A «la Une», la campagne électorale sous tension en RDC

Le président de la Commission électorale nationale indépendante, Corneille Nangaa, a exclu tout nouveau « glissement » de calendrier électoral.

Et même si le conseil de suivi de l’accord de la Saint-Sylvestre relaie les craintes de l’opposition et de la société civile sur l’organisation du scrutin, le journal Le Phare à Kinshasa s’enthousiasme. C’est « la grande aventure ! », s’exclame-t-il, « si les élections sont réellement libres, démocratiques et transparentes, il y a gros à parier que tous les démagogues qui refusent d’assumer leurs bilans négatifs vont être rattrapés par leur passé dans les urnes », énonce Le Phare.

Mais une autre partie de la presse congolaise pose une fois encore ce matin la question de la machine à voter.
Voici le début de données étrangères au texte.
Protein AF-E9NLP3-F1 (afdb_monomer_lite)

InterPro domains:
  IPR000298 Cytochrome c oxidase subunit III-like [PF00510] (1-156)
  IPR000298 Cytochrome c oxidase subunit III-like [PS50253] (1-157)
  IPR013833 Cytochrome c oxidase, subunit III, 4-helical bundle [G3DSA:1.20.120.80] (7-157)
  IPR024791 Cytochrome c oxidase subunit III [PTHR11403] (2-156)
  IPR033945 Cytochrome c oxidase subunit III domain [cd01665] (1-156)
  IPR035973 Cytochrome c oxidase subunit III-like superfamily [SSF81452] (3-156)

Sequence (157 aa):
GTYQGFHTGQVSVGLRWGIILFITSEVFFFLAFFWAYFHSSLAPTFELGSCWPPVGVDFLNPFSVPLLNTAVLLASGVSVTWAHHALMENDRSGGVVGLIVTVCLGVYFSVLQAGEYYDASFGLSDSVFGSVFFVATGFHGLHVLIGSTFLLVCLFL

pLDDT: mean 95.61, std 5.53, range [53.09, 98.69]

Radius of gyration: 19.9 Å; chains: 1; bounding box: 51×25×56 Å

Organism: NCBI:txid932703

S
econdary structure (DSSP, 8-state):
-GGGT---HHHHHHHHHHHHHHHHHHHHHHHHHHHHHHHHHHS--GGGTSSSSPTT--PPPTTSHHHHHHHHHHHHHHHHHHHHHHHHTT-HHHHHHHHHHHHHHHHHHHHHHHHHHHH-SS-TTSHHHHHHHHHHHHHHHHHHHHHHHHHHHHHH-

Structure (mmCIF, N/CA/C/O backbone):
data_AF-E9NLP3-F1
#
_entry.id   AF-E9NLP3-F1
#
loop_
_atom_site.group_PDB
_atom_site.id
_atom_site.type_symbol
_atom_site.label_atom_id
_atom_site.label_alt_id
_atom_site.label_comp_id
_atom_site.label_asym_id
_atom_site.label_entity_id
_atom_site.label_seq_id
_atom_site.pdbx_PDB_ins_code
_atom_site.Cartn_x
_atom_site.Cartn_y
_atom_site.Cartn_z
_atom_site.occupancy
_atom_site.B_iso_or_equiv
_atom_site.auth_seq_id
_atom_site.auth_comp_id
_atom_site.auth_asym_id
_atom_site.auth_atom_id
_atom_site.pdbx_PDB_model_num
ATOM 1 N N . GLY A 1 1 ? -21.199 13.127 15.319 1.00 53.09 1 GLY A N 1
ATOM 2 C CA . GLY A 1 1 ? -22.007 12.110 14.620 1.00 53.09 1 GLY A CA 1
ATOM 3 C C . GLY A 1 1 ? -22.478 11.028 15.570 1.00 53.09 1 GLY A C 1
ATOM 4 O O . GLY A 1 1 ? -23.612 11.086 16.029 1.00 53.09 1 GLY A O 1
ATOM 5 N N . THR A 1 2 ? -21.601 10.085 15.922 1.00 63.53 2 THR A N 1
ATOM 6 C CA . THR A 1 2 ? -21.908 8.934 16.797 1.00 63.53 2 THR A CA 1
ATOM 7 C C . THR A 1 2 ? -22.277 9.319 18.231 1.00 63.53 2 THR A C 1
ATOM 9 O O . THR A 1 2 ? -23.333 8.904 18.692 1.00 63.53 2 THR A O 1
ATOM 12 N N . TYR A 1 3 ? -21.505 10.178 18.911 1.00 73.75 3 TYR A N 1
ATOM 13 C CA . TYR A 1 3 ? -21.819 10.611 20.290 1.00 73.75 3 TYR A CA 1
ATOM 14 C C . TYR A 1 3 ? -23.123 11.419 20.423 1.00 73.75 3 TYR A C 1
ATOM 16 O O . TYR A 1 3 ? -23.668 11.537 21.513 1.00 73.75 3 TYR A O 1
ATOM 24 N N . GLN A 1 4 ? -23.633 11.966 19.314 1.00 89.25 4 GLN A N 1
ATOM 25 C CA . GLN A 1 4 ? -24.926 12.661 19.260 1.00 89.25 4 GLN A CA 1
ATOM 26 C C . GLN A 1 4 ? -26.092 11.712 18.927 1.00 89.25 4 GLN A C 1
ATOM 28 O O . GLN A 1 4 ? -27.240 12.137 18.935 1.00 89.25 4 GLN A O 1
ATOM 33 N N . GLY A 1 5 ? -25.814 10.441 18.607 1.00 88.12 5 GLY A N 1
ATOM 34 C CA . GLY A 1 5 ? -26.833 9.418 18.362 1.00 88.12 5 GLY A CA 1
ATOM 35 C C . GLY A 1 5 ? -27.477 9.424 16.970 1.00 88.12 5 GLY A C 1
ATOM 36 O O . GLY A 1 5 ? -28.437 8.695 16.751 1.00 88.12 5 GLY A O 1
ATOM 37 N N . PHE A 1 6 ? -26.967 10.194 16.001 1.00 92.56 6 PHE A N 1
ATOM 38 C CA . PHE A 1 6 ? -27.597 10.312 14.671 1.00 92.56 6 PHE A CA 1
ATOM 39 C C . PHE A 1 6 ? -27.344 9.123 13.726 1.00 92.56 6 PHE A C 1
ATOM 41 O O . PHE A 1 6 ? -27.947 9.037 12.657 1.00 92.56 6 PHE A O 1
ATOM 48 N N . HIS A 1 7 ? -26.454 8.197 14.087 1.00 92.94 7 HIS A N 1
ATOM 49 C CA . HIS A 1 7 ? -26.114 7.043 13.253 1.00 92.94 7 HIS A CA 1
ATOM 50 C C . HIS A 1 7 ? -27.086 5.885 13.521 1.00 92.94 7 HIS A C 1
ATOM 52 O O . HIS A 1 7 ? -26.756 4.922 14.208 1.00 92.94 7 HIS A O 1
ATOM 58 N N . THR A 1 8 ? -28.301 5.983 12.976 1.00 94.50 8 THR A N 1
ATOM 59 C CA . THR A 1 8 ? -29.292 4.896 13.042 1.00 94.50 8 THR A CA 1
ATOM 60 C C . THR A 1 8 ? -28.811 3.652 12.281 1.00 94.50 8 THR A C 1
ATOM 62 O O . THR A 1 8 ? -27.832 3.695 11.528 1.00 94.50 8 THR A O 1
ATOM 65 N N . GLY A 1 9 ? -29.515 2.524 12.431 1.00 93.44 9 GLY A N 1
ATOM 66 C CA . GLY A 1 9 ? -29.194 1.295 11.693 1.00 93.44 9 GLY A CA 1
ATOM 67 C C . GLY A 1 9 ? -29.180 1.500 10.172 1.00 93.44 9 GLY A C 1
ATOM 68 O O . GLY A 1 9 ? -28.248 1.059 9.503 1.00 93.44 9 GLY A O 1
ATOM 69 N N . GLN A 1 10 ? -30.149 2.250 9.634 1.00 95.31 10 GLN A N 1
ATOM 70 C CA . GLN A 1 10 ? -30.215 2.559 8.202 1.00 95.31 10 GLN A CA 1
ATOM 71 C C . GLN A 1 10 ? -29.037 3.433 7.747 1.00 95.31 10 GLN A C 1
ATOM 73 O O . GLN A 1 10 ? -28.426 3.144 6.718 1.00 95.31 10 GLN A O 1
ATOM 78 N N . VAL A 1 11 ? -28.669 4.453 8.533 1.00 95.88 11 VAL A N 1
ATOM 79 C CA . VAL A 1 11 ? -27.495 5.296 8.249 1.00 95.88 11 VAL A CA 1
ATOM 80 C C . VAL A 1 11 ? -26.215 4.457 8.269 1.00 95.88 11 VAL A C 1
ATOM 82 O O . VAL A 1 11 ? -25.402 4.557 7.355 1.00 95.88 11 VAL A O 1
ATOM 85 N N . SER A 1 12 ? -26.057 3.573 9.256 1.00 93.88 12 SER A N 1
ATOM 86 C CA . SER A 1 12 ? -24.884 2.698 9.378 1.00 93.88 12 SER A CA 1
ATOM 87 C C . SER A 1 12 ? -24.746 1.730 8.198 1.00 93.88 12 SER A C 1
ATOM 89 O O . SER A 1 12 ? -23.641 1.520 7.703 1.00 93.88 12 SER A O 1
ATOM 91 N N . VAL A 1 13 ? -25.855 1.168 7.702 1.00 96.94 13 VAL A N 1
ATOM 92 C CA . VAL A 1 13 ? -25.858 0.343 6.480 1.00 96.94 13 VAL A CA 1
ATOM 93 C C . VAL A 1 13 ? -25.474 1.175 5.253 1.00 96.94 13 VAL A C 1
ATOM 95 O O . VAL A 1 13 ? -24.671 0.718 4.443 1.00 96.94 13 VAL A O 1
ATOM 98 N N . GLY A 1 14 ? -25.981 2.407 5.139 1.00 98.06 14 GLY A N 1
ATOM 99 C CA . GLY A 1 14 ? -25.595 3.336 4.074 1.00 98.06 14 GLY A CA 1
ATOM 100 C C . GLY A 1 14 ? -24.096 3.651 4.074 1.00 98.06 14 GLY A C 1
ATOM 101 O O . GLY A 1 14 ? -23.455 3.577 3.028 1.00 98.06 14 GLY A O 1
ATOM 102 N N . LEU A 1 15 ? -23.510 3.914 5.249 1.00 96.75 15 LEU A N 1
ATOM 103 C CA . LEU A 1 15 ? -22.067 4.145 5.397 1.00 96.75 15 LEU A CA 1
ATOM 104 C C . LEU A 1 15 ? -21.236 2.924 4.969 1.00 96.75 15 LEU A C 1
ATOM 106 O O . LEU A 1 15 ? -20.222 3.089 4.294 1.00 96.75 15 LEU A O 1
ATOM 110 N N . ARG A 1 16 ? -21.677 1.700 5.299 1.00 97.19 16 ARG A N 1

Ainsi, pour Le Potentiel, pas de doute, le processus électoral « se dirige indubitablement vers un chaos programmé. (…) Comment les Congolais iront aux urnes le 23 décembre avec une machine à voter qui ne cesse de diviser la classe politique et un fichier électoral corrompu, interroge ce journal kinois ? Sans lever ces préalables, les résultats des scrutins seront contestés », prévient Le Potentiel. Mais comme la commission électorale n’entend rien modifier au chronogramme des élections, ce quotidien congolais constate qu’il faut donc « faire un requiem sur les élections apaisées, crédibles et transparentes. L’heure est donc grave, énonce-t-il. Les élections se passeront sans doute dans un climat tendu », met-il en garde, avant de comparer le scrutin du 23 décembre à un « saut vers l’inconnu ».

Boko Haram frappe encore au Niger

Nouvelle attaque sanglante au Niger. Huit personnes ont été tuées, dont sept employés de la société française Foraco, lors d’un raid mené par des hommes en armes dans le sud du pays. C’est un site de forage de puits à Toumour, aux confins de la frontière avec le Nigeria, qui a été pris pour cible par des assaillants tôt hier matin.

« Ça ne finira donc jamais ? », s’afflige Wakat Sera, « visiblement, les offensives des armées nationales et les frappes de la force française Barkhane, encore moins les timides ripostes de la Mission des Nations-Unies pour le Mali sont loin de détruire l’hydre dont les têtes repoussent, aussitôt coupées ». Certes, rappelle ce journal burkinabè, le Mali, le Burkina Faso, le Niger et le Tchad, sous la houlette de la France ont cru « trouver la parade par la constitution de la force du G5 Sahel, mais ont vite déchanté. Le bébé est comme mort-né. Pour le plus grand bien de terroristes toujours aussi assoiffés de sang ».

De son côté, le journal Le Pays confirme que ce raid porte « la signature des islamistes nigérians de Boko Haram (…) Le moins que l’on puisse dire, c’est que le chacal qui semblait avoir été repoussé dans ses derniers retranchements, est ressorti du bois de la plus répugnante des façons, se récrie le confrère ouagalais. Cela, par l’une de ces attaques lâches et barbares contre de pauvres innocents sans armes, qui est en passe d’être sa marque déposée. Cela est loin d’être un acte de courage encore moins un mérite. Car, il n’y a ni honneur ni dignité à frapper un adversaire dans le dos et à s’en prendre à des populations sans défense, s’indigne donc Le Pays. Cela s’appelle la lâcheté et c’est ce que savent visiblement faire le mieux les islamistes insurgés ». Raison pour laquelle ce journal en appelle à « une opérationnalisation rapide de la force du G5 Sahel dont l’apport, dans cette guerre asymétrique imposée par les forces du mal, ne pourrait qu’être un bol d’air pour des armées nationales déjà fort éprouvées ».